Cycle counter and nanosecond delays on Cortex-M

Cycle counter and nanosecond delays on Cortex-M

After a long hiatus, I recently picked up my M&M sorter project again. To interface with a certain chip, the code needs to delay a pin read by a couple of nanoseconds, i.e. busy waiting is actually a pretty good choice here.

Nanosecond delays

The Cortex-M4F that I’m using has a cycle count register (CYCCNT), part of the Data Watchpoint and Trace unit (DWT), which makes it very easy do implement reasonably accurate nanosecond delays as follows:

#include <math.h>
#include <stdint.h>

#include <core_cm4.h>
#include <system_stm32f4xx.h>

inline volatile uint32_t getCycleCount () { return DWT->CYCCNT; }

inline void delayCycles (uint32 const numCycles) {
  uint32_t const startCycles = getCycleCount();
  while ((getCycleCount() - startCycles) < numCycles) { }
}

inline uint32_t nanosecondsToCycles (uint32_t const nanoseconds) {
  // At 168 MHz ceil(log2(SystemCoreClock)) is already 28, so don't multiply directly
  // with nanoseconds, because there's a large chance the result will overflow.
  // Alternatively, multiply nanoseconds by 1e3 and divide SystemCoreClock by 1e6.
  uint32_t result = ceil(nanoseconds * ((float) SystemCoreClock / 1e9f));
}

Heisenbug!

So, problem solved, right? Well, not quite… My code consists of multiple FreeRTOS tasks and was behaving rather erratically, e.g. a simple blinking LED would stop soon after power-up. At first I blamed this on wrong task priorities, so I kept increasing my “heartbeat LED” task’s priority until it worked again. Only when the priority was equal to or higher than the task with the nanosecond delay would everything (seem) to work correctly.

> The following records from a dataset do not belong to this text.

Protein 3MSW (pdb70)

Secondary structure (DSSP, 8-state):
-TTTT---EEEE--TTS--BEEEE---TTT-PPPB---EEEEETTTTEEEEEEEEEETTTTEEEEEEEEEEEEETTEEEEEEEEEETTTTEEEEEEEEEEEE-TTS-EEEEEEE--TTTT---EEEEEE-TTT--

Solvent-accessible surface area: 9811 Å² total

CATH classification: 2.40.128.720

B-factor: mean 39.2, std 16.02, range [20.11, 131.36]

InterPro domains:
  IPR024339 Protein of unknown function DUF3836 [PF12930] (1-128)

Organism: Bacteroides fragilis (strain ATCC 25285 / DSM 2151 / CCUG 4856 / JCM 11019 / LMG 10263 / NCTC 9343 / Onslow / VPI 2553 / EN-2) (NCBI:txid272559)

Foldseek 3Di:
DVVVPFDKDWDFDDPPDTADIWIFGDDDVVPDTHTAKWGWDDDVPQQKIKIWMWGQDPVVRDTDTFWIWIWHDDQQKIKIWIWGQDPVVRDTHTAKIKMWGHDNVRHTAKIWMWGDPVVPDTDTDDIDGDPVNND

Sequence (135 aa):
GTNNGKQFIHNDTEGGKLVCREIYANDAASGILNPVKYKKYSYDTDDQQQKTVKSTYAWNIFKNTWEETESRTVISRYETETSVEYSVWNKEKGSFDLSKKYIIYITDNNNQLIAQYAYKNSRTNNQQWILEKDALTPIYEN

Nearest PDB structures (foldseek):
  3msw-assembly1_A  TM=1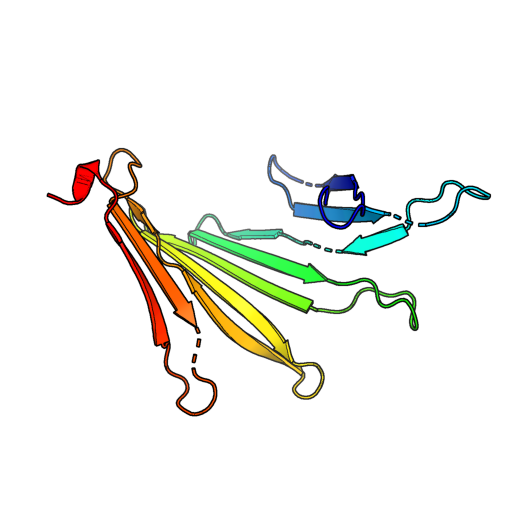.007E+00  e=1.099E-21  Bacteroides fragilis NCTC 9343
  4r8o-assembly1_A  TM=8.820E-01  e=7.391E-05  Phocaeicola vulgatus ATCC 8482
  4r03-assembly1_A  TM=7.518E-01  e=1.932E-04  Parabacteroides distasonis ATCC 8503
  3tzg-assembly1_A  TM=2.293E-01  e=4.011E-01  Phocaeicola vulgatus ATCC 8482
  3tzg-assembly2_B  TM=2.604E-01  e=2.356E+00  Phocaeicola vulgatus ATCC 8482

Radius of gyration: 18.48 Å; Cα contacts (8 Å, |Δi|>4): 281; chains: 1; bounding box: 50×44×38 Å

Structure (mmCIF, N/CA/C/O backbone):
data_3MSW
#
_entry.id   3MSW
#
_cell.length_a   45.570
_cell.length_b   57.550
_cell.length_c   65.030
_cell.angle_alpha   90.000
_cell.angle_beta   90.000
_cell.angle_gamma   90.000
#
_symmetry.space_group_name_H-M   'P 21 21 21'
#
loop_
_entity.id
_entity.type
_entity.pdbx_description
1 polymer 'uncharacterized protein'
2 non-polymer 'CHLORIDE ION'
3 non-polymer R-1,2-PROPANEDIOL
4 water water
#
loop_
_atom_site.group_PDB
_atom_site.id
_atom_site.type_symbol
_atom_site.label_atom_id
_atom_site.label_alt_id
_atom_site.label_comp_id
_atom_site.label_asym_id
_atom_site.label_entity_id
_atom_site.label_seq_id
_atom_site.pdbx_PDB_ins_code
_atom_site.Cartn_x
_atom_site.Cartn_y
_atom_site.Cartn_z
_atom_site.occupancy
_atom_site.B_iso_or_equiv
_atom_site.auth_seq_id
_atom_site.auth_comp_id
_atom_site.auth_asym_id
_atom_site.auth_atom_id
_atom_site.pdbx_PDB_model_num
ATOM 1 N N . GLY A 1 1 ? -4.962 17.090 -6.841 1.00 51.17 0 GLY A N 1
ATOM 2 C CA . GLY A 1 1 ? -3.885 17.816 -7.498 1.00 51.22 0 GLY A CA 1
ATOM 3 C C . GLY A 1 1 ? -4.377 18.939 -8.391 1.00 58.03 0 GLY A C 1
ATOM 4 O O . GLY A 1 1 ? -5.588 19.189 -8.485 1.00 58.45 0 GLY A O 1
ATOM 5 N N . THR A 1 2 ? -3.431 19.623 -9.065 1.00 54.17 26 THR A N 1
ATOM 6 C CA . THR A 1 2 ? -3.738 20.744 -9.956 1.00 55.03 26 THR A CA 1
ATOM 7 C C . THR A 1 2 ? -4.608 20.323 -11.146 1.00 56.70 26 THR A C 1
ATOM 8 O O . THR A 1 2 ? -5.565 21.037 -11.481 1.00 57.06 26 THR A O 1
ATOM 10 N N . ASN A 1 3 ? -4.275 19.168 -11.775 1.00 49.87 27 ASN A N 1
ATOM 11 C CA . ASN A 1 3 ? -4.985 18.645 -12.952 1.00 49.78 27 ASN A CA 1
ATOM 12 C C . ASN A 1 3 ? -6.424 18.205 -12.682 1.00 50.50 27 ASN A C 1
ATOM 13 O O . ASN A 1 3 ? -7.294 18.431 -13.527 1.00 49.45 27 ASN A O 1
ATOM 18 N N . ASN A 1 4 ? -6.671 17.587 -11.508 1.00 45.90 28 ASN A N 1
ATOM 19 C CA . ASN A 1 4 ? -8.020 17.180 -11.135 1.00 45.99 28 ASN A CA 1
ATOM 20 C C . ASN A 1 4 ? -8.771 18.244 -10.294 1.00 49.04 28 ASN A C 1
ATOM 21 O O . ASN A 1 4 ? -9.977 18.112 -10.078 1.00 49.06 28 ASN A O 1
ATOM 26 N N . GLY A 1 5 ? -8.062 19.295 -9.869 1.00 42.50 29 GLY A N 1
ATOM 27 C CA . GLY A 1 5 ? -8.657 20.392 -9.112 1.00 43.42 29 GLY A CA 1
ATOM 28 C C . GLY A 1 5 ? -9.003 20.038 -7.673 1.00 48.63 29 GLY A C 1
ATOM 29 O O . GLY A 1 5 ? -9.826 20.724 -7.055 1.00 50.33 29 GLY A O 1
ATOM 30 N N . LYS A 1 6 ? -8.379 18.967 -7.124 1.00 43.09 30 LYS A N 1
ATOM 31 C CA . LYS A 1 6 ? -8.636 18.526 -5.742 1.00 41.94 30 LYS A CA 1
ATOM 32 C C . LYS A 1 6 ? -7.494 18.920 -4.833 1.00 43.57 30 LYS A C 1
ATOM 33 O O . LYS A 1 6 ? -6.352 18.509 -5.062 1.00 44.86 30 LYS A O 1
ATOM 39 N N . GLN A 1 7 ? -7.7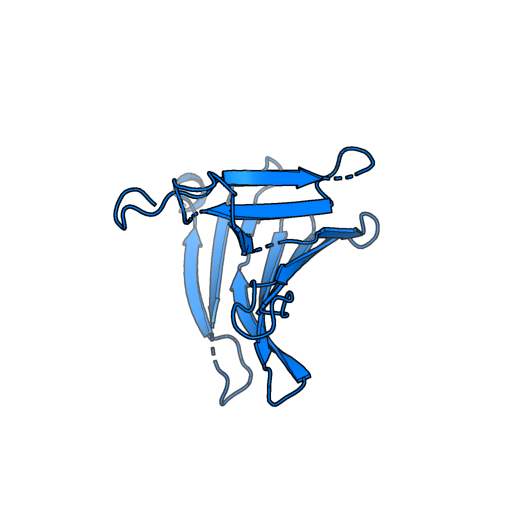90 19.715 -3.799 1.00 36.86 31 GLN A N 1
ATOM 40 C CA . GLN A 1 7 ? -6.784 20.155 -2.832 1.00 33.94 31 GLN A CA 1
ATOM 41 C C . GLN A 1 7 ? -6.878 19.315 -1.551 1.00 34.69 31 GLN A C 1
ATOM 42 O O . GLN A 1 7 ? -7.976 19.045 -1.052 1.00 32.33 31 GLN A O 1
ATOM 48 N N . PHE A 1 8 ? -5.707 18.946 -1.016 1.00 29.92 32 PHE A N 1
ATOM 49 C CA . PHE A 1 8 ? -5.553 18.203 0.217 1.00 29.55 32 PHE A CA 1
ATOM 50 C C . PHE A 1 8 ? -4.518 18.919 1.080 1.00 33.63 32 PHE A C 1
ATOM 51 O O . PHE A 1 8 ? -3.670 19.653 0.559 1.00 34.10 32 PHE A O 1
ATOM 59 N N . ILE A 1 9 ? -4.626 18.756 2.393 1.00 28.59 33 ILE A N 1
ATOM 60 C CA . ILE A 1 9 ? -3.657 19.289 3.373 1.00 27.60 33 ILE A CA 1
ATOM 61 C C . ILE A 1 9 ? -3.368 18.136 4.325 1.00 29.39 33 ILE A C 1
ATOM 62 O O . ILE A 1 9 ? -4.243 17.292 4.538 1.00 27.64 33 ILE A O 1
ATOM 67 N N . HIS A 1 10 ? -2.165 18.103 4.923 1.00 25.64 34 HIS A N 1
ATOM 68 C CA . HIS A 1 10 ? -1.861 17.068 5.881 1.00 23.49 34 HIS A CA 1
ATOM 69 C C . HIS A 1 10 ? -1.477 17.575 7.266 1.00 25.26 34 HIS A C 1
ATOM 70 O O . HIS A 1 10 ? -1.174 18.760 7.471 1.00 23.85 34 HIS A O 1
ATOM 77 N N . ASN A 1 11 ? -1.505 16.656 8.215 1.00 21.90 35 ASN A N 1
ATOM 78 C CA . ASN A 1 11 ? -1.102 16.916 9.588 1.00 22.24 35 ASN A CA 1
ATOM 79 C C . ASN A 1 11 ? -0.235 15.765 10.070 1.00 25.98 35 ASN A C 1
ATOM 80 O O . ASN A 1 11 ? -0.716 14.629 10.170 1.00 25.23 35 ASN A O 1
ATOM 85 N N . ASP A 1 12 ? 1.040 16.078 10.369 1.00 21.76 36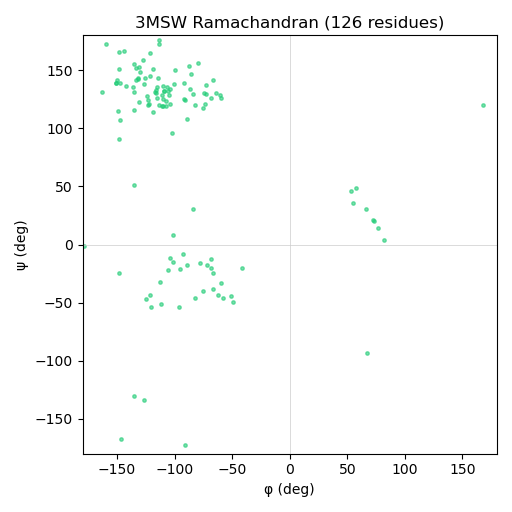 ASP A N 1
ATOM 86 C CA . ASP A 1 12 ? 2.070 15.154 10.841 1.00 22.31 36 ASP A CA 1
ATOM 87 C C . ASP A 1 12 ? 2.177 15.053 12.351 1.00 28.74 36 ASP A C 1
ATOM 88 O O . ASP A 1 12 ? 2.132 16.067 13.054 1.00 28.24 36 ASP A O 1
ATOM 93 N N . THR A 1 13 ? 2.362 13.821 12.844 1.00 25.49 37 THR A N 1
ATOM 94 C CA . THR A 1 13 ? 2.657 13.572 14.260 1.00 25.08 37 THR A CA 1
ATOM 95 C C . THR A 1 13 ? 4.082 13.020 14.304 1.00 28.74 37 THR A C 1
ATOM 96 O O . THR A 1 13 ? 4.374 12.006 13.670 1.00 29.13 37 THR A O 1
ATOM 108 N N . GLU A 1 15 ? 7.481 11.662 16.668 1.00 26.45 39 GLU A N 1
ATOM 109 C CA . GLU A 1 15 ? 7.849 10.958 17.904 1.00 26.30 39 GLU A CA 1
ATOM 110 C C . GLU A 1 15 ? 9.346 10.626 17.843 1.00 29.60 39 GLU A C 1
ATOM 111 O O . GLU A 1 15 ? 9.792 9.971 16.901 1.00 27.48 39 GLU A O 1
ATOM 117 N N . GLY A 1 16 ? 10.114 11.139 18.805 1.00 28.54 40 GLY A N 1
ATOM 118 C CA . GLY A 1 16 ? 11.567 10.948 18.850 1.00 28.95 40 GLY A CA 1
ATOM 119 C C . GLY A 1 16 ? 12.272 11.386 17.576 1.00 33.16 40 GLY A C 1
ATOM 120 O O . GLY A 1 16 ? 13.230 10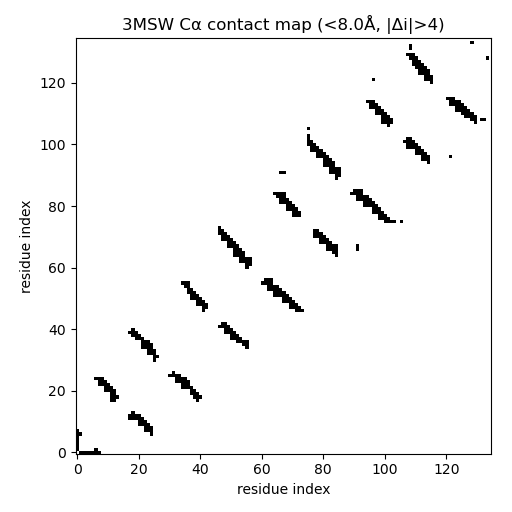.739 17.139 1.00 32.30 40 GLY A O 1
ATOM 121 N N . GLY A 1 17 ? 11.767 12.463 16.961 1.00 30.05 41 GLY A N 1
ATOM 122 C CA . GLY A 1 17 ? 12.317 13.023 15.722 1.00 29.01 41 GLY A CA 1
ATOM 123 C C . GLY A 1 17 ? 11.909 12.362 14.423 1.00 31.68 41 GLY A C 1
ATOM 124 O O . GLY A 1 17 ? 12.399 12.756 13.352 1.00 32.14 41 GLY A O 1
ATOM 125 N N . LYS A 1 18 ? 11.005 11.358 14.479 1.00 25.28 42 LYS A N 1
ATOM 126 C CA . LYS A 1 18 ? 10.557 10.662 13.270 1.00 23.51 42 LYS A CA 1
ATOM 127 C C . LYS A 1 18 ? 9.067 10.824 13.050 1.00 26.27 42 LYS A C 1
ATOM 128 O O . LYS A 1 18 ? 8.309 10.960 14.016 1.00 23.67 42 LYS A O 1
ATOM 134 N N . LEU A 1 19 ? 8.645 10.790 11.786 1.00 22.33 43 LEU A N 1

The extremely frustrating thing was that as soon as I attached a debugger to the microcontroller everything worked just fine… I messed around with GDB settings, tried the STM32 built-in debugger as well as a SEGGER J-Link, but always got the same result: without debugger the chip locked up, with debugger it worked just fine. Hours of wasted time later, I finally found the reason and fixed the heisenbug!

It turns out that the cycle counter needs to be enabled first. Now, this would be an easy to figure out bug, where it not for the fact that the debugger does this automatically upon connecting to the Cortex-M. My best guess is that the debugger enables the TRCENA bit in the “Debug Exception and Monitor Control Register” (DEMCR), which is needed if it wants to step through code. According to the ARMv7-M Architecture Reference Manual (section C1.6.5, p. 765), the TRCENA bit is a “Global enable for all DWT and ITM features”, i.e. when set the cycle counter automagically comes to life. Heisenbug explained?

Enabling the cycle counter

So, enough with the technical mumbo-jumbo, how to fix this? Well, easy enough, first the DWT needs to be enabled, and next the cycle counter can be enabled. As noted in this StackOverflow question, on a Cortex-M7 one first has to unlock access to the DWT as well.

#include <core_cm4.h>

inline void enableCycleCounter () {
  CoreDebug->DEMCR |= CoreDebug_DEMCR_TRCENA_Msk;

#if __CORTEX_M == 7
  // Unlock DWT.
  DWT->LAR = 0xC5ACCE55;
#endif

  DWT->CYCCNT = 0;
  DWT->CTRL |= DWT_CTRL_CYCCNTENA_Msk;
}

Note that all of the above code assumes the CMSIS headers (e.g. core_cm4.h) are used. Thus, this should work on any Cortex-M, not just the STMicro one that I’m using. Bonus: no magic numbers and no digging through manuals to figure out register addresses and enable bit offsets.